Reading List for Graph Walk
Graph walks are the first topic we will dive into. Graphs are an abstract way to represent many data sources:
- A knowledge graph is a graph where entities (think Wikipedia entries) are nodes, and relations such as “married-to” or “born-in” are edges (e.g. Freebase , DBpedia , Yago , WikiData )
- A web graph is a graph where web pages are nodes, and hyperlinks from one page to another are edges.
- A Wikipedia hypertext graph is a graph where each Wikipedia page is a node, and when one page links to another, they have an edge
- An entity link graph is a graph where both texts and Wikipedia entities are nodes, and a text with an entity link to a Wikipedia entity, is represented by an edge. (Entity linking tools are: TagMe! , Dexter , etc – more on the project resource page)

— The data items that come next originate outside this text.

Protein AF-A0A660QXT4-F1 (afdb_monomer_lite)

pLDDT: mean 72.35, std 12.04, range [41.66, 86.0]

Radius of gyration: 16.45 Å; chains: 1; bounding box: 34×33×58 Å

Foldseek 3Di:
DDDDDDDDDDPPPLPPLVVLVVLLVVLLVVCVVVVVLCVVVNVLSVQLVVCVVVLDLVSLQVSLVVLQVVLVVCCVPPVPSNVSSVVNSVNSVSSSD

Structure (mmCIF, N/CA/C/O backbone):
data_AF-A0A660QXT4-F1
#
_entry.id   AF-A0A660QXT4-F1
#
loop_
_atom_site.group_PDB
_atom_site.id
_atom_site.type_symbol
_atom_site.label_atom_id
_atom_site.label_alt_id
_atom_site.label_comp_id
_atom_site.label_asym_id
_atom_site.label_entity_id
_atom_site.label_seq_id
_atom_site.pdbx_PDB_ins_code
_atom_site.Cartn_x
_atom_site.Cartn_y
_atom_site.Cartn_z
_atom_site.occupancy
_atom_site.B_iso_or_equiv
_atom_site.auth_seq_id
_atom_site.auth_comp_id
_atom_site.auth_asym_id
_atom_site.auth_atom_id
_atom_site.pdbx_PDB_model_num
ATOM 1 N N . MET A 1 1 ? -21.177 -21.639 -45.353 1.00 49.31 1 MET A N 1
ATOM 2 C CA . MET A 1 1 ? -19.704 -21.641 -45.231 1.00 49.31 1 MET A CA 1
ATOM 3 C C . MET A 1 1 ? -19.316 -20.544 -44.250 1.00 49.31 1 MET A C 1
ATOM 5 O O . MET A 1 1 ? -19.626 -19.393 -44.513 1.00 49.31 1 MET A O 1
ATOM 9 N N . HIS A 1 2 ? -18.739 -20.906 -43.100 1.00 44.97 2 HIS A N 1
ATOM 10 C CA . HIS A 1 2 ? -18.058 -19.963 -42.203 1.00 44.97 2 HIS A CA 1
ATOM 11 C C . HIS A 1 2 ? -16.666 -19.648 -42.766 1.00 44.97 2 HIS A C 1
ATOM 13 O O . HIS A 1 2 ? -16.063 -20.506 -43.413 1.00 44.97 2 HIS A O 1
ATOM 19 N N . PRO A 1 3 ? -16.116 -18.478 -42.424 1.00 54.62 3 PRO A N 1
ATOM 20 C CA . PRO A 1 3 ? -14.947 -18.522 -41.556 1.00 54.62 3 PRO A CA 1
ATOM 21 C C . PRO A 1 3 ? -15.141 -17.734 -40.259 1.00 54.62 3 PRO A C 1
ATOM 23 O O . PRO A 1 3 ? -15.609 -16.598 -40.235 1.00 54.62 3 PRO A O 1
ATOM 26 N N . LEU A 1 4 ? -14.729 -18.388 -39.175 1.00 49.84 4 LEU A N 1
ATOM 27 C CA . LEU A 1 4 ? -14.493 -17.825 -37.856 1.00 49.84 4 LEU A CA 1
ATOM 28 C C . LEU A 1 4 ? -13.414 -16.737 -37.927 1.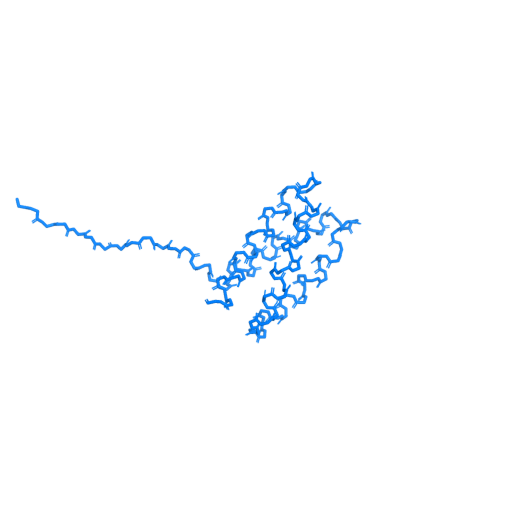00 49.84 4 LEU A C 1
ATOM 30 O O . LEU A 1 4 ? -12.314 -17.009 -38.406 1.00 49.84 4 LEU A O 1
ATOM 34 N N . ASN A 1 5 ? -13.668 -15.555 -37.361 1.00 43.81 5 ASN A N 1
ATOM 35 C CA . ASN A 1 5 ? -12.605 -14.591 -37.078 1.00 43.81 5 ASN A CA 1
ATOM 36 C C . ASN A 1 5 ? -12.330 -14.541 -35.571 1.00 43.81 5 ASN A C 1
ATOM 38 O O . ASN A 1 5 ? -12.924 -13.779 -34.813 1.00 43.81 5 ASN A O 1
ATOM 42 N N . ILE A 1 6 ? -11.415 -15.411 -35.151 1.00 6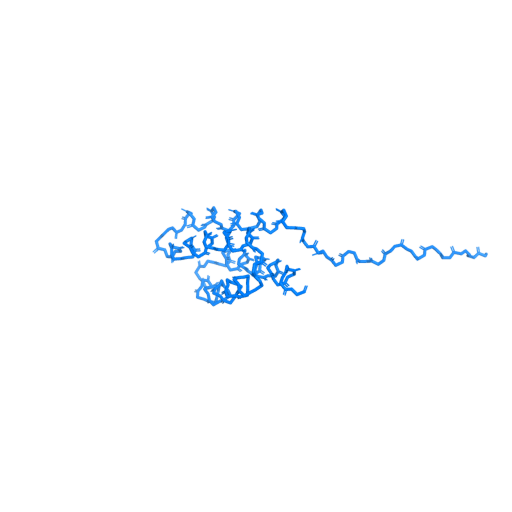2.47 6 ILE A N 1
ATOM 43 C CA . ILE A 1 6 ? -10.912 -15.547 -33.786 1.00 62.47 6 ILE A CA 1
ATOM 44 C C . ILE A 1 6 ? -9.639 -14.693 -33.655 1.00 62.47 6 ILE A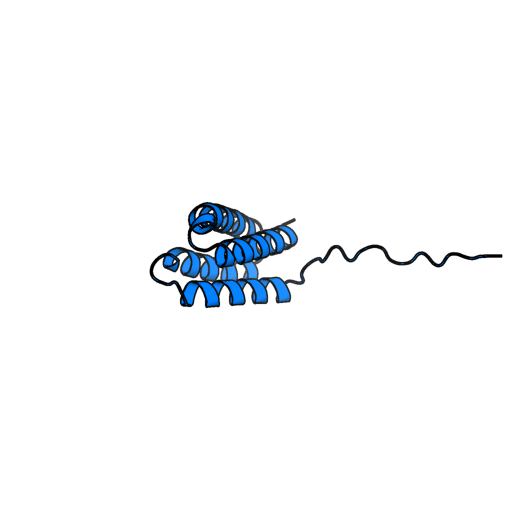 C 1
ATOM 46 O O . ILE A 1 6 ? -8.535 -15.190 -33.851 1.00 62.47 6 ILE A O 1
ATOM 50 N N . LYS A 1 7 ? -9.761 -13.399 -33.341 1.00 49.41 7 LYS A N 1
ATOM 51 C CA . LYS A 1 7 ? -8.653 -12.521 -32.892 1.00 49.41 7 LYS A CA 1
ATOM 52 C C . LYS A 1 7 ? -9.294 -11.402 -32.057 1.00 49.41 7 LYS A C 1
ATOM 54 O O . LYS A 1 7 ? -10.137 -10.701 -32.582 1.00 49.41 7 LYS A O 1
ATOM 59 N N . LYS A 1 8 ? -9.014 -11.148 -30.783 1.00 48.16 8 LYS A N 1
ATOM 60 C CA . LYS A 1 8 ? -7.929 -11.524 -29.881 1.00 48.16 8 LYS A CA 1
ATOM 61 C C . LYS A 1 8 ? -8.523 -11.787 -28.499 1.00 48.16 8 LYS A C 1
ATOM 63 O O . LYS A 1 8 ? -9.433 -11.107 -28.041 1.00 48.16 8 LYS A O 1
ATOM 68 N N . ARG A 1 9 ? -7.943 -12.786 -27.853 1.00 43.59 9 ARG A N 1
ATOM 69 C CA . ARG A 1 9 ? -8.154 -13.171 -26.466 1.00 43.59 9 ARG A CA 1
ATOM 70 C C . ARG A 1 9 ? -7.889 -11.985 -25.535 1.00 43.59 9 ARG A C 1
ATOM 72 O O . ARG A 1 9 ? -6.952 -11.232 -25.779 1.00 43.59 9 ARG A O 1
ATOM 79 N N . LYS A 1 10 ? -8.718 -11.895 -24.491 1.00 43.69 10 LYS A N 1
ATOM 80 C CA . LYS A 1 10 ? -8.446 -11.339 -23.160 1.00 43.69 10 LYS A CA 1
ATOM 81 C C . LYS A 1 10 ? -7.193 -10.460 -23.100 1.00 43.69 10 LYS A C 1
ATOM 83 O O . LYS A 1 10 ? -6.082 -10.976 -22.992 1.00 43.69 10 LYS A O 1
ATOM 88 N N . ALA A 1 11 ? -7.385 -9.143 -23.081 1.00 41.66 11 ALA A N 1
ATOM 89 C CA . ALA A 1 11 ? -6.465 -8.304 -22.335 1.00 41.66 11 ALA A CA 1
ATOM 90 C C . ALA A 1 11 ? -6.579 -8.773 -20.877 1.00 41.66 11 ALA A C 1
ATOM 92 O O . ALA A 1 11 ? -7.483 -8.368 -20.157 1.00 41.66 11 ALA A O 1
ATOM 93 N N . GLY A 1 12 ? -5.729 -9.722 -20.471 1.00 44.06 12 GLY A N 1
ATOM 94 C CA . GLY A 1 12 ? -5.304 -9.756 -19.081 1.00 44.06 12 GLY A CA 1
ATOM 95 C C . GLY A 1 12 ? -4.762 -8.360 -18.841 1.00 44.06 12 GLY A C 1
ATOM 96 O O . GLY A 1 12 ? -3.810 -7.976 -19.522 1.00 44.06 12 GLY A O 1
ATOM 97 N N . SER A 1 13 ? -5.493 -7.563 -18.063 1.00 43.97 13 SER A N 1
ATOM 98 C CA . SER A 1 13 ? -5.239 -6.141 -17.875 1.00 43.97 13 SER A CA 1
ATOM 99 C C . SER A 1 13 ? -3.880 -5.974 -17.216 1.00 43.97 13 SER A C 1
ATOM 101 O O . SER A 1 13 ? -3.756 -5.900 -16.000 1.00 43.97 13 SER A O 1
ATOM 103 N N . ARG A 1 14 ? -2.843 -5.971 -18.051 1.00 50.22 14 ARG A N 1
ATOM 104 C CA . ARG A 1 14 ? -1.491 -5.561 -17.724 1.00 50.22 14 ARG A CA 1
ATOM 105 C C . ARG A 1 14 ? -1.619 -4.070 -17.447 1.00 50.22 14 ARG A C 1
ATOM 107 O O . ARG A 1 14 ? -1.627 -3.276 -18.386 1.00 50.22 14 ARG A O 1
ATOM 114 N N . MET A 1 15 ? -1.895 -3.716 -16.193 1.00 57.03 15 MET A N 1
ATOM 115 C CA . MET A 1 15 ? -2.067 -2.325 -15.793 1.00 57.03 15 MET A CA 1
ATOM 116 C C . MET A 1 15 ? -0.788 -1.574 -16.180 1.00 57.03 15 MET A C 1
ATOM 118 O O . MET A 1 15 ? 0.294 -1.944 -15.721 1.00 57.03 15 MET A O 1
ATOM 122 N N . PRO A 1 16 ? -0.859 -0.573 -17.074 1.00 65.06 16 PRO A N 1
ATOM 123 C CA . PRO A 1 16 ? 0.316 0.199 -17.440 1.00 65.06 16 PRO A CA 1
ATOM 124 C C . PRO A 1 16 ? 0.818 0.952 -16.205 1.00 65.06 16 PRO A C 1
ATOM 126 O O . PRO A 1 16 ? 0.040 1.291 -15.320 1.00 65.06 16 PRO A O 1
ATOM 129 N N . HIS A 1 17 ? 2.107 1.289 -16.159 1.00 64.56 17 HIS A N 1
ATOM 130 C CA . HIS A 1 17 ? 2.744 1.962 -15.012 1.00 64.56 17 HIS A CA 1
ATOM 131 C C . HIS A 1 17 ? 1.982 3.226 -14.566 1.00 64.56 17 HIS A C 1
ATOM 133 O O . HIS A 1 17 ? 1.996 3.617 -13.402 1.00 64.56 17 HIS A O 1
ATOM 139 N N . LYS A 1 18 ? 1.286 3.862 -15.515 1.00 67.62 18 LYS A N 1
ATOM 140 C CA . LYS A 1 18 ? 0.412 5.014 -15.299 1.00 67.62 18 LYS A CA 1
ATOM 141 C C . LYS A 1 18 ? -0.809 4.694 -14.429 1.00 67.62 18 LYS A C 1
ATOM 143 O O . LYS A 1 18 ? -1.190 5.529 -13.619 1.00 67.62 18 LYS A O 1
ATOM 148 N N . GLU A 1 19 ? -1.402 3.515 -14.588 1.00 71.44 19 GLU A N 1
ATOM 149 C CA . GLU A 1 19 ? -2.482 3.048 -13.718 1.00 71.44 19 GLU A CA 1
ATOM 150 C C . GLU A 1 19 ? -1.960 2.695 -12.332 1.00 71.44 19 GLU A C 1
ATOM 152 O O . GLU A 1 19 ? -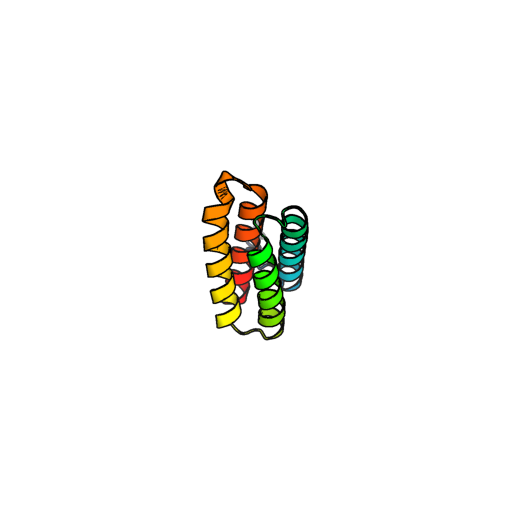2.571 3.115 -11.365 1.00 71.44 19 GLU A O 1
ATOM 157 N N . VAL A 1 20 ? -0.779 2.078 -12.213 1.00 73.62 20 VAL A N 1
ATOM 158 C CA . VAL A 1 20 ? -0.183 1.801 -10.891 1.00 73.62 20 VAL A CA 1
ATOM 159 C C . VAL A 1 20 ? 0.037 3.095 -10.104 1.00 73.62 20 VAL A C 1
ATOM 161 O O . VAL A 1 20 ? -0.365 3.198 -8.949 1.00 73.62 20 VAL A O 1
ATOM 164 N N . LYS A 1 21 ? 0.595 4.129 -10.752 1.00 75.94 21 LYS A N 1
ATOM 165 C CA . LYS A 1 21 ? 0.743 5.461 -10.142 1.00 75.94 21 LYS A CA 1
ATOM 166 C C . LYS A 1 21 ? -0.601 6.071 -9.741 1.00 75.94 21 LYS A C 1
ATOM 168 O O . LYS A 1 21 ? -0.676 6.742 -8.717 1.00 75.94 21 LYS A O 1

- A social friend network (e.g., Facebook) is a graph where users are nodes, and there is an edge, if they are friends
- A social follower network (e.g., Twitter) is a graph were users are nodes, and there is an edge when a user follows another user (i.e., subscribes to their content)
- A citation graph is a graph where each piece of scientific literature is a node, and a citation is an edge in the graph
- A word co-occurrence graph is a graph, where words are nodes, and words that occur in the same text have an edge between them
- A word-net graph is a graph, where words are nodes, and they have an edge if they are in a syntactic relationship (e.g., synonym, hyponym, homonym, …)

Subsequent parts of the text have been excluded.